Retrieval-Augmented Generation (RAG) is crucial for companies with private documents, enhancing response accuracy by combining retrieval and generation. It allows accessing relevant internal data without relying on external APIs, ensuring data security and confidentiality while providing contextually accurate and coherent answers for applications like chatbots and virtual assistants.

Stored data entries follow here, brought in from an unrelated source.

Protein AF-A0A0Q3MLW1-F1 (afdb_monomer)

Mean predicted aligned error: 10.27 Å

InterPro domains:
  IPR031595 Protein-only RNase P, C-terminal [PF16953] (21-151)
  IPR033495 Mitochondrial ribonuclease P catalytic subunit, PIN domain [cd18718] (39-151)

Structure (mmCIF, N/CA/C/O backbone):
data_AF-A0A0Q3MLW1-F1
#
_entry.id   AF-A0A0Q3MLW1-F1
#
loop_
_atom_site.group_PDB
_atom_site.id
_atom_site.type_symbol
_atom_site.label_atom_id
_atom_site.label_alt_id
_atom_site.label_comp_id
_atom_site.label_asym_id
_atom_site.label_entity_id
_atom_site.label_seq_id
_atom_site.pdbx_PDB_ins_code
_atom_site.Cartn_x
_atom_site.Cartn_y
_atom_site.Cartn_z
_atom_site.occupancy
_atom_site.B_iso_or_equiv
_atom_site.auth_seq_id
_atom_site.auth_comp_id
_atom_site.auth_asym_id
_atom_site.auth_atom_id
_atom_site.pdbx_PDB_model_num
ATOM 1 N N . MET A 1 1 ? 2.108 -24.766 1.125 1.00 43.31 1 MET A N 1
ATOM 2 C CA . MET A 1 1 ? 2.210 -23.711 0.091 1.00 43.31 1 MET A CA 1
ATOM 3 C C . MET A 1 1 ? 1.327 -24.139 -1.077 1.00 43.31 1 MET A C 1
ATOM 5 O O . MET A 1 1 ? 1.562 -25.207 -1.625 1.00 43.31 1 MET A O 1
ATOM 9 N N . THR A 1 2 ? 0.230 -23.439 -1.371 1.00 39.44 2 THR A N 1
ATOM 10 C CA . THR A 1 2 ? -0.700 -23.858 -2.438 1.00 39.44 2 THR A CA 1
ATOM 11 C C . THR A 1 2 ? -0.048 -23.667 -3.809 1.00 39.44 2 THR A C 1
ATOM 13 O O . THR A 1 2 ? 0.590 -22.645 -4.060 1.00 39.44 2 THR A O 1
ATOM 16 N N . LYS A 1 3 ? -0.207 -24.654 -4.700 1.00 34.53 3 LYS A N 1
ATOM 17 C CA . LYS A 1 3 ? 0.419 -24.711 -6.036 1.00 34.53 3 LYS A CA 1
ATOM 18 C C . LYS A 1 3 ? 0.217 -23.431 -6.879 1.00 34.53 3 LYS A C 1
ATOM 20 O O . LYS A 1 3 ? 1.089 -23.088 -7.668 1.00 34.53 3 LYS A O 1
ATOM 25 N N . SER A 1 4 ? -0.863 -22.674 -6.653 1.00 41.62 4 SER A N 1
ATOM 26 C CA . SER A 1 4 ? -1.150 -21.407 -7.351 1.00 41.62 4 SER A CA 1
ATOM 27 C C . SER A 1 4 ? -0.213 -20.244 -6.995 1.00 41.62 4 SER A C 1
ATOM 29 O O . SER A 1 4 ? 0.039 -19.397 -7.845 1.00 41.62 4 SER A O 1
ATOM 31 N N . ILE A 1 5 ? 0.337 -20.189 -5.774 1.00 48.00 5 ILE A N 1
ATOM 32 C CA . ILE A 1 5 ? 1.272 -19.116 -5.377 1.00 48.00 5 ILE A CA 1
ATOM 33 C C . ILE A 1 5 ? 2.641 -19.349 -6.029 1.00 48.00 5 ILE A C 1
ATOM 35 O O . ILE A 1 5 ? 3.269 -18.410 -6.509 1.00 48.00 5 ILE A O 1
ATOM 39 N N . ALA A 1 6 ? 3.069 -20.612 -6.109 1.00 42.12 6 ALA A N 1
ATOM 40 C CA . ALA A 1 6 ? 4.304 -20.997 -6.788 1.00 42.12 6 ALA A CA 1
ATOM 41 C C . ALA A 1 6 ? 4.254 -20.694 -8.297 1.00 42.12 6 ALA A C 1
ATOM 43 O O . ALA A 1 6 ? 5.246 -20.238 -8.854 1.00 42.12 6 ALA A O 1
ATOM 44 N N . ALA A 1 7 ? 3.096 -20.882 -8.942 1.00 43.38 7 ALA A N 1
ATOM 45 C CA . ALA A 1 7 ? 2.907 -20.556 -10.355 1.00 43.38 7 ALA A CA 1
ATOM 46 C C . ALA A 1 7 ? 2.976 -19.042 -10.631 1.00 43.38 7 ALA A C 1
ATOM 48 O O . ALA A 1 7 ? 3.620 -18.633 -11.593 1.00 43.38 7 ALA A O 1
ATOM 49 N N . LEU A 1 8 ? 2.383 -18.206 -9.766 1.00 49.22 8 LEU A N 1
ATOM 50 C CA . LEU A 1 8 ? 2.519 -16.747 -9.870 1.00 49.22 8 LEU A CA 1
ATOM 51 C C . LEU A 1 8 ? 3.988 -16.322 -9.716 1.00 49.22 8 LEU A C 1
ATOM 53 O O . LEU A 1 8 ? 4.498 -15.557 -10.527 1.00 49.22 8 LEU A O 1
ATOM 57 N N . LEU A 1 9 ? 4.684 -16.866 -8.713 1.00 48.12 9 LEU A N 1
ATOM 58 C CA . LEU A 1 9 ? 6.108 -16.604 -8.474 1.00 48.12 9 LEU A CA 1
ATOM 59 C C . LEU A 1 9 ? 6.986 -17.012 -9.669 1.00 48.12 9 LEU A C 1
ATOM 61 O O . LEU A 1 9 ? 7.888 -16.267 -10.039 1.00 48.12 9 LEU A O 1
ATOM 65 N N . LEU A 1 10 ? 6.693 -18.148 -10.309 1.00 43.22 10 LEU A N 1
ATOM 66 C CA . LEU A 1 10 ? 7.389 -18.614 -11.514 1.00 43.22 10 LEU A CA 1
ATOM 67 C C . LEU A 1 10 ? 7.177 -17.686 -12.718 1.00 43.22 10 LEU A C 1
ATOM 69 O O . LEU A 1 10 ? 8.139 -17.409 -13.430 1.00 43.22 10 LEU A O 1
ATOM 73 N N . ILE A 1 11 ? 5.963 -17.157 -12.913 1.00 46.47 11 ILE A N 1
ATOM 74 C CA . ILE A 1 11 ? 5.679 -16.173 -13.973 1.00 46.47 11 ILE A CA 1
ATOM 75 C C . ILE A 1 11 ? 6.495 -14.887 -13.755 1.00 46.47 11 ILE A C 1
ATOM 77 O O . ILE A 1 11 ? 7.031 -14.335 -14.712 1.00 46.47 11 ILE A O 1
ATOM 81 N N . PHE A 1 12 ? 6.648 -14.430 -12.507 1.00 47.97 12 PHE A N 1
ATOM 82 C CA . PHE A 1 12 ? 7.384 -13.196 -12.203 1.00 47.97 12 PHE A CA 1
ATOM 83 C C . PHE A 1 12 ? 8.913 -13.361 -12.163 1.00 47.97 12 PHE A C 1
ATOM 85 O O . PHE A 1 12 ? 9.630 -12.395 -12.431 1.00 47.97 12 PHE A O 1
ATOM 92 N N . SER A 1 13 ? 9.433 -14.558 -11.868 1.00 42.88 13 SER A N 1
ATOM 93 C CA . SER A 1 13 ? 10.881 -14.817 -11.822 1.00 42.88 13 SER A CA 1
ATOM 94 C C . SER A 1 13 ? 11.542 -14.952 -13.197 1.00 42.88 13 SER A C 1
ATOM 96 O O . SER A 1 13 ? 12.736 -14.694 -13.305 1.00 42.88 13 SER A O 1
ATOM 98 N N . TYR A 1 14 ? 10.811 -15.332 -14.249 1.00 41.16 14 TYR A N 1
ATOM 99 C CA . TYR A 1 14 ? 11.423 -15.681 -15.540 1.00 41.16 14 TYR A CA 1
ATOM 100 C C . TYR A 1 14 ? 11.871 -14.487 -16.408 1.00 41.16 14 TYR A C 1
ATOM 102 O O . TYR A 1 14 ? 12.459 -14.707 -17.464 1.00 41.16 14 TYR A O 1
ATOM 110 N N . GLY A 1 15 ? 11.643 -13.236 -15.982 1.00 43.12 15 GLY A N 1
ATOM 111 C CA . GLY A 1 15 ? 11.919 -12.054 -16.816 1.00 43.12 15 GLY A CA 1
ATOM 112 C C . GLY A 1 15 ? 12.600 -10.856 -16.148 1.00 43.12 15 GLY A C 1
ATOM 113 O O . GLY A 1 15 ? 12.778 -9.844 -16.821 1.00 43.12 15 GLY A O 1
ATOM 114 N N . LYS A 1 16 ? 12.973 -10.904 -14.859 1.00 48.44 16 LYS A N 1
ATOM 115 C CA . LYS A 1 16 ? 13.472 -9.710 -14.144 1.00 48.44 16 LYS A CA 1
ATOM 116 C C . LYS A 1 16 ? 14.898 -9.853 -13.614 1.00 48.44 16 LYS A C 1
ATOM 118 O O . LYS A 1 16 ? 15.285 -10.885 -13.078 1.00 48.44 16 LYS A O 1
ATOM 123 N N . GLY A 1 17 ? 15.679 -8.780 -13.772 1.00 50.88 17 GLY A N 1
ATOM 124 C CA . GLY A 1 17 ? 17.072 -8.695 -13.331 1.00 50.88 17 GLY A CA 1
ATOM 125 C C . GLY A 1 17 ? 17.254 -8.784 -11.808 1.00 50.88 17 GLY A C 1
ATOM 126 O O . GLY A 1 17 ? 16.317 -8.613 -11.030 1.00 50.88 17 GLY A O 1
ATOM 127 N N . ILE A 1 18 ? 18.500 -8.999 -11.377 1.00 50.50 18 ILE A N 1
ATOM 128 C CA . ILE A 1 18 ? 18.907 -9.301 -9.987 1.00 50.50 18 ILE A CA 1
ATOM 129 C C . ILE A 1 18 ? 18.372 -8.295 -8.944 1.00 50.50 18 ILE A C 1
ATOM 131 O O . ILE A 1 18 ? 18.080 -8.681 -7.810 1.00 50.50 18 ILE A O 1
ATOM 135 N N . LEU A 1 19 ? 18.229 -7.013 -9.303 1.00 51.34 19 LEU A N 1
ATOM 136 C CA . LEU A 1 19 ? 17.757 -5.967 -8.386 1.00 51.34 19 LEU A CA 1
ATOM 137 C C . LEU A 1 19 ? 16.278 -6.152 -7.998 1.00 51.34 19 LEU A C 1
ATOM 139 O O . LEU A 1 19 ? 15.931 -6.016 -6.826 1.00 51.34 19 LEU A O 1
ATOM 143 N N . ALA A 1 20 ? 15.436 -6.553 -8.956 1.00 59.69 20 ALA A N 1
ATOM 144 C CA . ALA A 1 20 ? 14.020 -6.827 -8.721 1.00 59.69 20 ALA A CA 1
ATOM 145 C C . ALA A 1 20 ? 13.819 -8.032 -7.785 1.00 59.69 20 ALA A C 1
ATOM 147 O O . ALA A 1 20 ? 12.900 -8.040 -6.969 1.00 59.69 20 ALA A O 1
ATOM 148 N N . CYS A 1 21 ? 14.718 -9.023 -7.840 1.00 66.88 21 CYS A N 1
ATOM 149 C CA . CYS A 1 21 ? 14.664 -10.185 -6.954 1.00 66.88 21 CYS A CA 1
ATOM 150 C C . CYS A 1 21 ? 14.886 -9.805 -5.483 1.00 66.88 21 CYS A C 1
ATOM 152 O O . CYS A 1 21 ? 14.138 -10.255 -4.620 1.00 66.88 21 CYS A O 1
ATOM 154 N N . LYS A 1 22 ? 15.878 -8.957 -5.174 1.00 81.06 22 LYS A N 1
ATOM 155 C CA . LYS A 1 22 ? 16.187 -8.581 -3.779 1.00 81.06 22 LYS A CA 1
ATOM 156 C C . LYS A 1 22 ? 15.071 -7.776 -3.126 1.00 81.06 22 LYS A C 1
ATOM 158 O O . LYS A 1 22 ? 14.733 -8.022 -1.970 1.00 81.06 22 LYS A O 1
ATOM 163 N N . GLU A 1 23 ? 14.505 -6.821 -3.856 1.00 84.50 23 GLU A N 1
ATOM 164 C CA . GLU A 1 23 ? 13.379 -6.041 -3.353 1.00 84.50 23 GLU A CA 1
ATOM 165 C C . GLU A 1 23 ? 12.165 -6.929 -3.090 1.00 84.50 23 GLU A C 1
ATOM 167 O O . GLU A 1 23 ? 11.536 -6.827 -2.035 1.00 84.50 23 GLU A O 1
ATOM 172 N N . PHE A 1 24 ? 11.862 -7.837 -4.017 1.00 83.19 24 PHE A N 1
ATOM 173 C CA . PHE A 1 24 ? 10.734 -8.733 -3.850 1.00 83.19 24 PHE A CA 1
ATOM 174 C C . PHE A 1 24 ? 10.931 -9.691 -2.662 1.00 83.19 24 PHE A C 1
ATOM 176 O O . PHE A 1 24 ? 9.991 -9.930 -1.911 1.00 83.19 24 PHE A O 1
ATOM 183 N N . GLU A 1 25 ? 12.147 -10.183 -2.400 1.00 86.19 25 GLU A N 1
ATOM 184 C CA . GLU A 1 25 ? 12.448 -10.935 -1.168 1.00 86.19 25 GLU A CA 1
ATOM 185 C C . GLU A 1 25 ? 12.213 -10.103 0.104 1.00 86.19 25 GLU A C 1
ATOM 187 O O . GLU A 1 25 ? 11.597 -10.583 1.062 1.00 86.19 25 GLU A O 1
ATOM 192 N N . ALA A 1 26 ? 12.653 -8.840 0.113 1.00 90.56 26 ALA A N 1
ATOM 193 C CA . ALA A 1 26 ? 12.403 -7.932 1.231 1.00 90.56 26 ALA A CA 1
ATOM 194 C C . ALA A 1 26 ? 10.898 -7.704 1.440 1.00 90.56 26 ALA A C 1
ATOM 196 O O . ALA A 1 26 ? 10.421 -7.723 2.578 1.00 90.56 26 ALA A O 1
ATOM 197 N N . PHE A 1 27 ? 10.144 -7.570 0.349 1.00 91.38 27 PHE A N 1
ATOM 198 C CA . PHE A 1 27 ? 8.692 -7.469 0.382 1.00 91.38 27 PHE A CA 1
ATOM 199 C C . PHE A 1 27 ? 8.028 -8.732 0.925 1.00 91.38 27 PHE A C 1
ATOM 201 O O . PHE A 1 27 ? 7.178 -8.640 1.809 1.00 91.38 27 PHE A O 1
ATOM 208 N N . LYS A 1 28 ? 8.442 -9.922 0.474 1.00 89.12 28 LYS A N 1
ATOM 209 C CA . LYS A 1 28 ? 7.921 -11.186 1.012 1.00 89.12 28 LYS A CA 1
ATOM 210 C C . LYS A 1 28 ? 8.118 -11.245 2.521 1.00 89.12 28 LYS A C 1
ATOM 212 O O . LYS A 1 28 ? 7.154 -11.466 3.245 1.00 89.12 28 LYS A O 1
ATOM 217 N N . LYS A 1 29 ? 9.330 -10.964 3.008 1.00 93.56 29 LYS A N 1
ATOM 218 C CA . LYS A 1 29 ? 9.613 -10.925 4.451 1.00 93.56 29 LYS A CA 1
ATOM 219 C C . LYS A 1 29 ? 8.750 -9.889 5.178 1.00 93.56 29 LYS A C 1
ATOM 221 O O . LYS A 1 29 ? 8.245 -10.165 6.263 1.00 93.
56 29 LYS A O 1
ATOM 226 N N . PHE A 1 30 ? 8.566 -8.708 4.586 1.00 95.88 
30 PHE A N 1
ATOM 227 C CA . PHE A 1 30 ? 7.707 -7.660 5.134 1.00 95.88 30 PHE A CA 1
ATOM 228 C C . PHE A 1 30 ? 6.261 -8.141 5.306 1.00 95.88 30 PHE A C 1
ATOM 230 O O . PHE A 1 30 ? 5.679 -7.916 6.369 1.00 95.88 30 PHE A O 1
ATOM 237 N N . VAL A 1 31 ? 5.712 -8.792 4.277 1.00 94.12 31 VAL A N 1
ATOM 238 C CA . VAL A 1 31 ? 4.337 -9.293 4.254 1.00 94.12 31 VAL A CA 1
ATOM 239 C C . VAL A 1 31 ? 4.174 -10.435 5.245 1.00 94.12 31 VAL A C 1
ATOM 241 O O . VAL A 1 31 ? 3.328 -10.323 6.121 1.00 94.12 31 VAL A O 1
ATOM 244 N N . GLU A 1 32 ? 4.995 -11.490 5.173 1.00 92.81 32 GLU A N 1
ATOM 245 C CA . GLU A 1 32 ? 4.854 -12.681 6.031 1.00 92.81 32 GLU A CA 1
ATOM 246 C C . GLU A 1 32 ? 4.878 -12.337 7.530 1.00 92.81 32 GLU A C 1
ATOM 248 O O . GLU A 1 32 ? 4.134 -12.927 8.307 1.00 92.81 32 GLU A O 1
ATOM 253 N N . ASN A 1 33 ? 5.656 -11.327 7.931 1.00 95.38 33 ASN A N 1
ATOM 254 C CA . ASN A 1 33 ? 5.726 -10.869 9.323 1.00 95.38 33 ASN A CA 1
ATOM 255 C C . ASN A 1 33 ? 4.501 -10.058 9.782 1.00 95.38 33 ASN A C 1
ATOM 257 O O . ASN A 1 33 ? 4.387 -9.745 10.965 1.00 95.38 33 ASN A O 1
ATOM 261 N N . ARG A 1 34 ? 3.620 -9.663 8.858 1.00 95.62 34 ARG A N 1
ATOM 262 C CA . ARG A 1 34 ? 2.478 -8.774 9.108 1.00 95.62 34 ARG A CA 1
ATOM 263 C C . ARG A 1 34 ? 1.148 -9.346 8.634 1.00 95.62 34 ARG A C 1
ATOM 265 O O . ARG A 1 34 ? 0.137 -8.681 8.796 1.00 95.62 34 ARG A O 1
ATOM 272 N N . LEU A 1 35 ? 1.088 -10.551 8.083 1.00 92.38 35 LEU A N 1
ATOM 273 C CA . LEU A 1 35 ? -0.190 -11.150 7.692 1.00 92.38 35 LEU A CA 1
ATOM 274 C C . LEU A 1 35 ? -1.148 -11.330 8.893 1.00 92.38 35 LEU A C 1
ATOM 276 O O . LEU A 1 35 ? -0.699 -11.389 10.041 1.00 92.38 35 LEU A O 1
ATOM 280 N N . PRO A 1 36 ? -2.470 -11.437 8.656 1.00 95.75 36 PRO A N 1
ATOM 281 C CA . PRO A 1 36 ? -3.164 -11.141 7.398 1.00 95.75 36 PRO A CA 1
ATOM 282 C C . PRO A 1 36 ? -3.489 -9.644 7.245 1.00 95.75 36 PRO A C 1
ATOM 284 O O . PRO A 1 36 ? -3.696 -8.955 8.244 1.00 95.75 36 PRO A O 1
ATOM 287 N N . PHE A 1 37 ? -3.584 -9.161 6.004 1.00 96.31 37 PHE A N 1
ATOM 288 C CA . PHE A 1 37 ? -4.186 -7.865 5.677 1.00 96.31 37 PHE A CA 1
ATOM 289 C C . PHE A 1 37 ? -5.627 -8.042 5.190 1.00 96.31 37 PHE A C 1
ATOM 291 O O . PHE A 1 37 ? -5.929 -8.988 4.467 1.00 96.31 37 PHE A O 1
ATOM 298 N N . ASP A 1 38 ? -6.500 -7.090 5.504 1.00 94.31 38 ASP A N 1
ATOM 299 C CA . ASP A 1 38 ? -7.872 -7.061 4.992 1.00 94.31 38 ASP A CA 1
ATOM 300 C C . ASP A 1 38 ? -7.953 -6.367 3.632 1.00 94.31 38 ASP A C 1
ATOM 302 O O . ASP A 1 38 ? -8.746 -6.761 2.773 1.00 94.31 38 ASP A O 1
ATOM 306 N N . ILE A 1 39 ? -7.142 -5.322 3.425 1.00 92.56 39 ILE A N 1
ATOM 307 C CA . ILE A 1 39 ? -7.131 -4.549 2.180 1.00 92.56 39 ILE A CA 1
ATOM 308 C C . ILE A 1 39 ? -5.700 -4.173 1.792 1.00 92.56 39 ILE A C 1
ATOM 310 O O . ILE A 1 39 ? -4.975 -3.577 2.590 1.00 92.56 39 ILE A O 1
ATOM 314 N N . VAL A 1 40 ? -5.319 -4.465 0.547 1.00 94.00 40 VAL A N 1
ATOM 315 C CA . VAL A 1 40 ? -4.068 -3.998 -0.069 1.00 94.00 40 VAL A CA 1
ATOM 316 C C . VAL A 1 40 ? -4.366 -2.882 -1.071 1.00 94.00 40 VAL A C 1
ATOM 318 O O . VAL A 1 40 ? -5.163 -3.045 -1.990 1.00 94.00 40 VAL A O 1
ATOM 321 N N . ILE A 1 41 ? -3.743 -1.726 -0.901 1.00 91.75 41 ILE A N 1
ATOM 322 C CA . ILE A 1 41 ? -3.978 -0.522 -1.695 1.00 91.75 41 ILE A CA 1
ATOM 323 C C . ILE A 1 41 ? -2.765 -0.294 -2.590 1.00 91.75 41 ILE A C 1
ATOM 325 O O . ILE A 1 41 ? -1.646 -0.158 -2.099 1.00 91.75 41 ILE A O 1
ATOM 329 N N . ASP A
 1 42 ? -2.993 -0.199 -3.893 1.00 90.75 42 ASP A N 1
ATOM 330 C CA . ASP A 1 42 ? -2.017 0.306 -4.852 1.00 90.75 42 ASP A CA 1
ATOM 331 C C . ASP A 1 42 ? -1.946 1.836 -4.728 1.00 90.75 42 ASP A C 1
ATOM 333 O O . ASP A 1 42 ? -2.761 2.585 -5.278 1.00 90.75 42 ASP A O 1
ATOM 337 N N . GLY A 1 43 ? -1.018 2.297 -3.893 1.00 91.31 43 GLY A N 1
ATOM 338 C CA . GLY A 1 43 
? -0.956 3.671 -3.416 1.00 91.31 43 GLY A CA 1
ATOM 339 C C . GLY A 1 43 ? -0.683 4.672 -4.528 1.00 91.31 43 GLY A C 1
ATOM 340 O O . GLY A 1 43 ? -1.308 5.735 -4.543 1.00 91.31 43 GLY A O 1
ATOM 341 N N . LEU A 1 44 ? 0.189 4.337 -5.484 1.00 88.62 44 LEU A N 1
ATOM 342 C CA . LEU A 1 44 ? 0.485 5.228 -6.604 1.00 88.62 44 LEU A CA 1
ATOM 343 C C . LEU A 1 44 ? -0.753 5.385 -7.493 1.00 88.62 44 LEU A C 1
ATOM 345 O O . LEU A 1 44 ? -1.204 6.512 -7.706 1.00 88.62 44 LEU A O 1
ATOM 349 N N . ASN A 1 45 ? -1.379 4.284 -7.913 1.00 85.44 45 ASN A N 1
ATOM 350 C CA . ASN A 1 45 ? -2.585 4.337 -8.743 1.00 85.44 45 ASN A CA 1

In this blog post, I will create a Streamlit application that allows users to index documents and ask questions about them. I will use Elasticsearch for document storage and retrieval, and a local language model API for generating responses.
Setup
First, ensure you have all the required dependencies installed:
pip install streamlit elasticsearch sentence-transformers requests
Initializing Elasticsearch and SentenceTransformer
import streamlit as st
from elasticsearch import Elasticsearch
from sentence_transformers import SentenceTransformer
import requests
import os
es = Elasticsearch(
hosts=[{'host': 'localhost', 'port': 9200, 'scheme': 'http'}]
)
model_name = 'all-MiniLM-L6-v2'
sentence_model = SentenceTransformer(model_name)
Creating the Elasticsearch Index
Create an Elasticsearch index to store the documents and their embeddings if it doesn't already exist.
def create_index():
if not es.indices.exists(index="documents"):
es.indices.create(
index="documents",
body={
"mappings": {
"properties": {
"text": {"type": "text"},
"embedding": {"type": "dense_vector", "dims": 384}
}
}
}
)
create_index()
Indexing Documents
Function to index a new document by generating its embedding and storing it in Elasticsearch.
def index_document(doc_text):
embedding = sentence_model.encode(doc_text)
es.index(
index="documents",
body={
"text": doc_text,
"embedding": embedding.tolist()
}
)
Handling User Questions
Generate the embedding for the user's question.
def handle_question(question):
query_embedding = sentence_model.encode(question)
Retrieving Relevant Documents
response = es.search(
index="documents",
body={
"query": {
"script_score": {
"query": {"match_all": {}},
"script": {
"source": "cosineSimilarity(params.query_vector, 'embedding') + 1.0",
"params": {"query_vector": query_embedding.tolist()}
}
}
},
"size": 5
}
)
retrieved_docs = [hit['_source']['text'] for hit in response['hits']['hits']]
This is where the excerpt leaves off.